Aucun représentant de Facebook Canada ne s’est présenté à la salle d’audience 4.26 du palais de justice de Québec pour répondre à une accusation d’outrage au tribunal. 

Le populaire réseau social a jusqu'à maintenant fait défaut de fournir, sur ordre de la cour, des informations dans le cadre d’une poursuite pour diffamation impliquant le demandeur Steve Genest, de Lévis, et le défendeur René-Alain Bédard, un internaute de Château-Richer.

Envoyer un message «fort»

Six missives ont été transmises par huissier ces derniers mois à Facebook Canada, à Toronto et à Montréal.

Celles-ci sont demeurées sans réponse, même si les documents ont bel et bien été reçus par quelqu’un en mains propres, a expliqué Me Maxime Ouellette, l’avocat de Steve Genest.  

Aucun numéro de téléphone n’a été trouvé. «On a fait d’innombrables démarches pour tenter de les joindre», a-t-il dit. 

Face à cette situation, une juge, en décembre, a ordonné à Facebook de comparaître à Québec pour outrage au tribunal.

Aucun représentant du réseau social ne s'étant rendu au palais de justice de Québec pour la comparution, Me Ouellette a demandé au juge Pierre Coderre, de la Cour du Québec, de condamner Facebook à une amende de 50 000 $ pour outrage au tribunal.

«Je pense que c’est une première. Vous avez l’occasion d’envoyer un message», a soumis l’avocat. 

«Politique d’entreprise»

«Par le non-respect de Facebook de l’ordonnance et de l’autorité des tribunaux, on vient miner l’administration de la justice et on vient aussi affecter le bon fonctionnement du déroulement de la justice», a-t-il argué. 

«Je pense que vous pouvez conclure que Facebook est une société publique avec de grands moyens et, aussi grands ses moyens soient-ils, une société ne devrait pas se placer au-dessus de l’autorité des tribunaux», a ajouté Me Ouellette.

Selon lui, ne pas respecter les ordonnances de la cour relève, dans ce cas, d'«une politique d’entreprise». «Le message que les tribunaux doivent envoyer doit être fort», a-t-il soutenu. 

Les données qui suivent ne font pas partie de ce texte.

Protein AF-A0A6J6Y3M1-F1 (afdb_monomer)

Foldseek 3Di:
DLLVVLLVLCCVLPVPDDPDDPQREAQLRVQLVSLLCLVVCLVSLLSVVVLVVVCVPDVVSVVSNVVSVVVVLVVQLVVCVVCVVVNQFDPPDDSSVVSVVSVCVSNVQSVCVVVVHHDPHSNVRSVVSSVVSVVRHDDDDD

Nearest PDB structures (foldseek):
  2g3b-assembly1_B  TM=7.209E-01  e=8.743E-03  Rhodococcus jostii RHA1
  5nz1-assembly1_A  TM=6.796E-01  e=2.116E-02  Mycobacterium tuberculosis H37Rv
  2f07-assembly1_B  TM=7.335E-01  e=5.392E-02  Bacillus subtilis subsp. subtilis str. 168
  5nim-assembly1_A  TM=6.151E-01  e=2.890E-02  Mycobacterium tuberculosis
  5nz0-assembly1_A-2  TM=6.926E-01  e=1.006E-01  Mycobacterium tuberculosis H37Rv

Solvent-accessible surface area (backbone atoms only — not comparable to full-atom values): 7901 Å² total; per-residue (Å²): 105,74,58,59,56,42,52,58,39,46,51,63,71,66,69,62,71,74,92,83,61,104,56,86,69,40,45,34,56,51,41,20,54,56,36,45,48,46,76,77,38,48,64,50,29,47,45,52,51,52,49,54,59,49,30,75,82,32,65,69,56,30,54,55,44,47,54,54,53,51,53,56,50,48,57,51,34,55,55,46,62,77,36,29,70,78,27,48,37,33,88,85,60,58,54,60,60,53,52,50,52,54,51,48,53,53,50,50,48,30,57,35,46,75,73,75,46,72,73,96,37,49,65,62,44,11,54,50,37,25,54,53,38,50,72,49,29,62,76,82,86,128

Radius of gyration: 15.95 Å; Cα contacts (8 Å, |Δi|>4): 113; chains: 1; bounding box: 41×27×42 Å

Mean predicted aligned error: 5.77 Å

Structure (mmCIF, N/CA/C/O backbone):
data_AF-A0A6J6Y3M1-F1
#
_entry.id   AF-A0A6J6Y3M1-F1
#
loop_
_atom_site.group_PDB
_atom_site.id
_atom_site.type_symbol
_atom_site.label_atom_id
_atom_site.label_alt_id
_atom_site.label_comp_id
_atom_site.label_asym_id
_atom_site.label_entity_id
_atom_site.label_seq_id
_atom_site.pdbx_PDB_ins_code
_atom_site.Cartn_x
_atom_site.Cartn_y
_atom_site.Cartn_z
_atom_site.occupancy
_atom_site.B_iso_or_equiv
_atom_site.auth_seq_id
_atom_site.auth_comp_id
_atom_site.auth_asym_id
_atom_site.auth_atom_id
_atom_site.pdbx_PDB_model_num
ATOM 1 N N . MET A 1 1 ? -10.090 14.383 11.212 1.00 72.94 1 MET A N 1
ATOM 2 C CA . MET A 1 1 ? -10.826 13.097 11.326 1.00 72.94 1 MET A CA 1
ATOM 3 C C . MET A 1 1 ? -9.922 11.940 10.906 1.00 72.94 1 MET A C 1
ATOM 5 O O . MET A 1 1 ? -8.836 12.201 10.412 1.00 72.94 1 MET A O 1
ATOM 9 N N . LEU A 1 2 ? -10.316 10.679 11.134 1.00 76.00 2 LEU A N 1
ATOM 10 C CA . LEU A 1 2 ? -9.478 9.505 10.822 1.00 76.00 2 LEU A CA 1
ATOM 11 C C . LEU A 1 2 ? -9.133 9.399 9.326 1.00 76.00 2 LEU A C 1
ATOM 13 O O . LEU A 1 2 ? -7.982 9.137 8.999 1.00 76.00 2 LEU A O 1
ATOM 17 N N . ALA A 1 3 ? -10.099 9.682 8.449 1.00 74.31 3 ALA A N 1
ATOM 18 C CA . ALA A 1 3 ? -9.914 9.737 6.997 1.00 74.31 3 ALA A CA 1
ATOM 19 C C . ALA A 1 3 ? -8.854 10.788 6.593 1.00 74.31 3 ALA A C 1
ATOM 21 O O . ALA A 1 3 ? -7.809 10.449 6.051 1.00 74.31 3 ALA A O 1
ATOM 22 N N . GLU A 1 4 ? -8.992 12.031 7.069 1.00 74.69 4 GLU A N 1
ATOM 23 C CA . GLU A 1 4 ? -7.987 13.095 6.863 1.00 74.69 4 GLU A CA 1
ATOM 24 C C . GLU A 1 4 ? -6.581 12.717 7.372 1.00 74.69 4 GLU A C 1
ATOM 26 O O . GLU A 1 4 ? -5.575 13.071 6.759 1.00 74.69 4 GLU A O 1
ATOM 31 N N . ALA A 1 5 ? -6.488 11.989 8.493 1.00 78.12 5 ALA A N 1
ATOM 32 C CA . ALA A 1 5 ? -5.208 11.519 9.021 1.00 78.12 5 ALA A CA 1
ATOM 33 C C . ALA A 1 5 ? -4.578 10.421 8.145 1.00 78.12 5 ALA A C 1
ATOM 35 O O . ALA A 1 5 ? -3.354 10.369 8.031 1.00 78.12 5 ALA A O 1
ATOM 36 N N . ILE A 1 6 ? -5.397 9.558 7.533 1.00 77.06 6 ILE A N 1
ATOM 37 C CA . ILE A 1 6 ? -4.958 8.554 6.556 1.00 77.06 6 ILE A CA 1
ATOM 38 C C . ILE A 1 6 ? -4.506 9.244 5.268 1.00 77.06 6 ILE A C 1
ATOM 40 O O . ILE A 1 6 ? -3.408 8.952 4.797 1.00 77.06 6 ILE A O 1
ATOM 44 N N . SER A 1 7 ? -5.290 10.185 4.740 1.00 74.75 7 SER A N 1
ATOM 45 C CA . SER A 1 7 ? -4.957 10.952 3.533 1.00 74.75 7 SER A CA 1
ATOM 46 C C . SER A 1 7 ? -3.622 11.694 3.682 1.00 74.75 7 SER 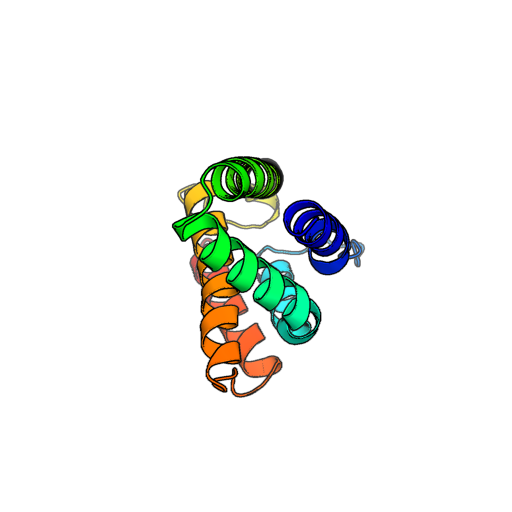A C 1
ATOM 48 O O . SER A 1 7 ? -2.678 11.418 2.943 1.00 74.75 7 SER A O 1
ATOM 50 N N . SER A 1 8 ? -3.462 12.511 4.731 1.00 76.75 8 SER A N 1
ATOM 51 C CA . SER A 1 8 ? -2.217 13.262 4.972 1.00 76.75 8 SER A CA 1
ATOM 52 C C . SER A 1 8 ? -0.983 12.357 5.129 1.00 76.75 8 SER A C 1
ATOM 54 O O . SER A 1 8 ? 0.124 12.696 4.695 1.00 76.75 8 SER A O 1
ATOM 56 N N . ARG A 1 9 ? -1.155 11.175 5.736 1.00 79.25 9 ARG A N 1
ATOM 57 C CA . ARG A 1 9 ? -0.081 10.180 5.866 1.00 79.25 9 ARG A CA 1
ATOM 58 C C . ARG A 1 9 ? 0.210 9.442 4.566 1.00 79.25 9 ARG A C 1
ATOM 60 O O . ARG A 1 9 ? 1.363 9.096 4.342 1.00 79.25 9 ARG A O 1
ATOM 67 N N . THR A 1 10 ? -0.791 9.217 3.724 1.00 76.00 10 THR A N 1
ATOM 68 C CA . THR A 1 10 ? -0.612 8.595 2.406 1.00 76.00 10 THR A CA 1
ATOM 69 C C . THR A 1 10 ? 0.267 9.485 1.530 1.00 76.00 10 THR A C 1
ATOM 71 O O . THR A 1 10 ? 1.296 9.024 1.039 1.00 76.00 10 THR A O 1
ATOM 74 N N . GLU A 1 11 ? -0.034 10.782 1.465 1.00 74.19 11 GLU A N 1
ATOM 75 C CA . GLU A 1 11 ? 0.804 11.769 0.770 1.00 74.19 11 GLU A CA 1
ATOM 76 C C . GLU A 1 11 ? 2.245 11.780 1.318 1.00 74.19 11 GLU A C 1
ATOM 78 O O . GLU A 1 11 ? 3.224 11.686 0.574 1.00 74.19 11 GLU A O 1
ATOM 83 N N . THR A 1 12 ? 2.392 11.834 2.646 1.00 73.38 12 THR A N 1
ATOM 84 C CA . THR A 1 12 ? 3.709 11.946 3.295 1.00 73.38 12 THR A CA 1
ATOM 85 C C . THR A 1 12 ? 4.555 10.686 3.140 1.00 73.38 12 THR A C 1
ATOM 87 O O . THR A 1 12 ? 5.751 10.783 2.870 1.00 73.38 12 THR A O 1
ATOM 90 N N . ASP A 1 13 ? 3.974 9.504 3.334 1.00 67.88 13 ASP A N 1
ATOM 91 C CA . ASP A 1 13 ? 4.742 8.274 3.525 1.00 67.88 13 ASP A CA 1
ATOM 92 C C . ASP A 1 13 ? 4.860 7.428 2.236 1.00 67.88 13 ASP A C 1
ATOM 94 O O . ASP A 1 13 ? 5.703 6.524 2.173 1.00 67.88 13 ASP A O 1
ATOM 98 N N . LEU A 1 14 ? 4.031 7.692 1.214 1.00 66.94 14 LEU A N 1
ATOM 99 C CA . LEU A 1 14 ? 4.017 6.942 -0.052 1.00 66.94 14 LEU A CA 1
ATOM 100 C C . LEU A 1 14 ? 4.355 7.795 -1.278 1.00 66.94 14 LEU A C 1
ATOM 102 O O . LEU A 1 14 ? 5.043 7.306 -2.172 1.00 66.94 14 LEU A O 1
ATOM 106 N N . GLU A 1 15 ? 3.921 9.053 -1.326 1.00 62.44 15 GLU A N 1
ATOM 107 C CA . GLU A 1 15 ? 4.035 9.881 -2.537 1.00 62.44 15 GLU A CA 1
ATOM 108 C C . GLU A 1 15 ? 5.281 10.783 -2.548 1.00 62.44 15 GLU A C 1
ATOM 110 O O . GLU A 1 15 ? 5.657 11.308 -3.592 1.00 62.44 15 GLU A O 1
ATOM 115 N N . SER A 1 16 ? 5.986 10.904 -1.418 1.00 52.88 16 SER A N 1
ATOM 116 C CA . SER A 1 16 ? 7.163 11.772 -1.247 1.00 52.88 16 SER A CA 1
ATOM 117 C C . SER A 1 16 ? 8.515 11.136 -1.622 1.00 52.88 16 SER A C 1
ATOM 119 O O . SER A 1 16 ? 9.572 11.672 -1.273 1.00 52.88 16 SER A O 1
ATOM 121 N N . ILE A 1 17 ? 8.533 9.983 -2.305 1.00 49.19 17 ILE A N 1
ATOM 122 C CA . ILE A 1 17 ? 9.795 9.311 -2.657 1.00 49.19 17 ILE A CA 1
ATOM 123 C C . ILE A 1 17 ? 10.552 10.169 -3.690 1.00 49.19 17 ILE A C 1
ATOM 125 O O . ILE A 1 17 ? 10.054 10.341 -4.800 1.00 49.19 17 ILE A O 1
ATOM 129 N N . PRO A 1 18 ? 11.760 10.682 -3.377 1.00 44.22 18 PRO A N 1
ATOM 130 C CA . PRO A 1 18 ? 12.479 11.562 -4.289 1.00 44.22 18 PRO A CA 1
ATOM 131 C C . PRO A 1 18 ? 12.949 10.797 -5.530 1.00 44.22 18 PRO A C 1
ATOM 133 O O . PRO A 1 18 ? 13.582 9.739 -5.403 1.00 44.22 18 PRO A O 1
ATOM 136 N N . GLU A 1 19 ? 12.708 11.369 -6.712 1.00 47.78 19 GLU A N 1
ATOM 137 C CA . GLU A 1 19 ? 13.317 10.965 -7.983 1.00 47.78 19 GLU A CA 1
ATOM 138 C C . GLU A 1 19 ? 14.843 11.085 -7.869 1.00 47.78 19 GLU A C 1
ATOM 140 O O . GLU A 1 19 ? 15.443 12.133 -8.078 1.00 47.78 19 GLU A O 1
ATOM 145 N N . THR A 1 20 ? 15.495 10.015 -7.427 1.00 42.19 20 THR A N 1
ATOM 146 C CA . THR A 1 20 ? 16.945 9.986 -7.218 1.00 42.19 20 THR A CA 1
ATOM 147 C C . THR A 1 20 ? 17.580 9.036 -8.214 1.00 42.19 20 THR A C 1
ATOM 149 O O . THR A 1 20 ? 17.762 7.863 -7.894 1.00 42.19 20 THR A O 1
ATOM 152 N N . SER A 1 21 ? 17.875 9.561 -9.411 1.00 43.84 21 SER A N 1
ATOM 153 C CA . SER A 1 21 ? 19.049 9.263 -10.257 1.00 43.84 21 SER A CA 1
ATOM 154 C C . SER A 1 21 ? 18.848 9.772 -11.691 1.00 43.84 21 SER A C 1
ATOM 156 O O . SER A 1 21 ? 17.746 9.686 -12.215 1.00 43.84 21 SER A O 1
ATOM 158 N N . ASP A 1 22 ? 19.934 10.166 -12.369 1.00 48.50 22 ASP A N 1
ATOM 159 C CA . ASP A 1 22 ? 19.998 10.459 -13.821 1.00 48.50 22 ASP A CA 1
ATOM 160 C C . ASP A 1 22 ? 19.616 9.259 -14.724 1.00 48.50 22 ASP A C 1
ATOM 162 O O . ASP A 1 22 ? 19.746 9.311 -15.944 1.00 48.50 22 ASP A O 1
ATOM 166 N N . HIS A 1 23 ? 19.221 8.126 -14.141 1.00 52.69 23 HIS A N 1
ATOM 167 C CA . HIS A 1 23 ? 18.719 6.937 -14.827 1.00 52.69 23 HIS A CA 1
ATOM 168 C C . HIS A 1 23 ? 17.298 6.699 -14.322 1.00 52.69 23 HIS A C 1
ATOM 170 O O . HIS A 1 23 ? 17.084 6.641 -13.107 1.00 52.69 23 HIS A O 1
ATOM 176 N N . GLN A 1 24 ? 16.337 6.576 -15.240 1.00 55.75 24 GLN A N 1
ATOM 177 C CA . GLN A 1 24 ? 14.963 6.248 -14.874 1.00 55.75 24 GLN A CA 1
ATOM 178 C C . GLN A 1 24 ? 14.943 4.880 -14.165 1.00 55.75 24 GLN A C 1
ATOM 180 O O . GLN A 1 24 ? 15.477 3.906 -14.705 1.00 55.75 24 GLN A O 1
ATOM 185 N N . PRO A 1 25 ? 14.403 4.792 -12.939 1.00 64.50 25 PRO A N 1
ATOM 186 C CA . PRO A 1 25 ? 14.472 3.567 -12.158 1.00 64.50 25 PRO A CA 1
ATOM 187 C C . PRO A 1 25 ? 13.563 2.485 -12.745 1.00 64.50 25 PRO A C 1
ATOM 189 O O . PRO A 1 25 ? 12.396 2.735 -13.023 1.00 64.50 25 PRO A O 1
ATOM 192 N N . GLN A 1 26 ? 14.086 1.265 -12.875 1.00 80.00 26 GLN A N 1
ATOM 193 C CA . GLN A 1 26 ? 13.303 0.094 -13.278 1.00 80.00 26 GLN A CA 1
ATOM 194 C C . GLN A 1 26 ? 12.272 -0.266 -12.197 1.00 80.00 26 GLN A C 1
ATOM 196 O O . GLN A 1 26 ? 12.500 -0.021 -11.005 1.00 80.00 26 GLN A O 1
ATOM 201 N N . HIS A 1 27 ? 11.160 -0.904 -12.582 1.00 84.38 27 HIS A N 1
ATOM 202 C CA . HIS A 1 27 ? 10.087 -1.303 -11.660 1.00 84.38 27 HIS A CA 1
ATOM 203 C C . HIS A 1 27 ? 10.603 -2.031 -10.406 1.00 84.38 27 HIS A C 1
ATOM 205 O O . HIS A 1 27 ? 10.217 -1.721 -9.274 1.00 84.38 27 HIS A O 1
ATOM 211 N N . VAL A 1 28 ? 11.533 -2.968 -10.607 1.00 86.31 28 VAL A N 1
ATOM 212 C CA . VAL A 1 28 ? 12.141 -3.778 -9.544 1.00 86.31 28 VAL A CA 1
ATOM 213 C C . VAL A 1 28 ? 12.834 -2.905 -8.495 1.00 86.31 28 VAL A C 1
ATOM 215 O O . VAL A 1 28 ? 12.678 -3.139 -7.294 1.00 86.31 28 VAL A O 1
ATOM 218 N N . ASP A 1 29 ? 13.561 -1.872 -8.923 1.00 84.62 29 ASP A N 1
ATOM 219 C CA . ASP A 1 29 ? 14.280 -0.967 -8.024 1.00 84.62 29 ASP A CA 1
ATOM 220 C C . ASP A 1 29 ? 13.330 -0.048 -7.258 1.00 84.62 29 ASP A C 1
ATOM 222 O O . ASP A 1 29 ? 13.574 0.268 -6.088 1.00 84.62 29 ASP A O 1
ATOM 226 N N . VAL A 1 30 ? 12.229 0.368 -7.890 1.00 83.12 30 VAL A N 1
ATOM 227 C CA . VAL A 1 30 ? 11.162 1.135 -7.232 1.00 83.12 30 VAL A CA 1
ATOM 228 C C . VAL A 1 30 ? 10.543 0.306 -6.104 1.00 83.12 30 VAL A C 1
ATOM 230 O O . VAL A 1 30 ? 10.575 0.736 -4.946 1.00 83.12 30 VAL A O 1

Le juge a mis la décision en délibéré. 

Publication Facebook en litige

En décembre 2017, Steve Genest a intenté une poursuite en diffamation de 27 500 $ contre René-Alain Bédard. Ce dernier avait rédigé en octobre 2017 une publication accompagnée de la photo de Genest en rapportant ses condamnations pour violence conjugale et une récente accusation de même nature. 

«Partagez au max pour prévenir les dames du danger potentiel», écrivait Bédard. 

Un juge a ordonné à Facebook Canada Ltd. de communiquer aux parties «les commentaires publics», ainsi que le nombre de personnes qui ont cliqué sur l'icône «j'aime» et qui «ont partagé à d'autres, sans le commenter, le message publié». 

Pour le défendeur René-Alain Bédard, qui était présent aujourd'hui au palais de justice de Québec, toutes ces démarches concernant Facebook dans cette affaire sont une «perte de temps». 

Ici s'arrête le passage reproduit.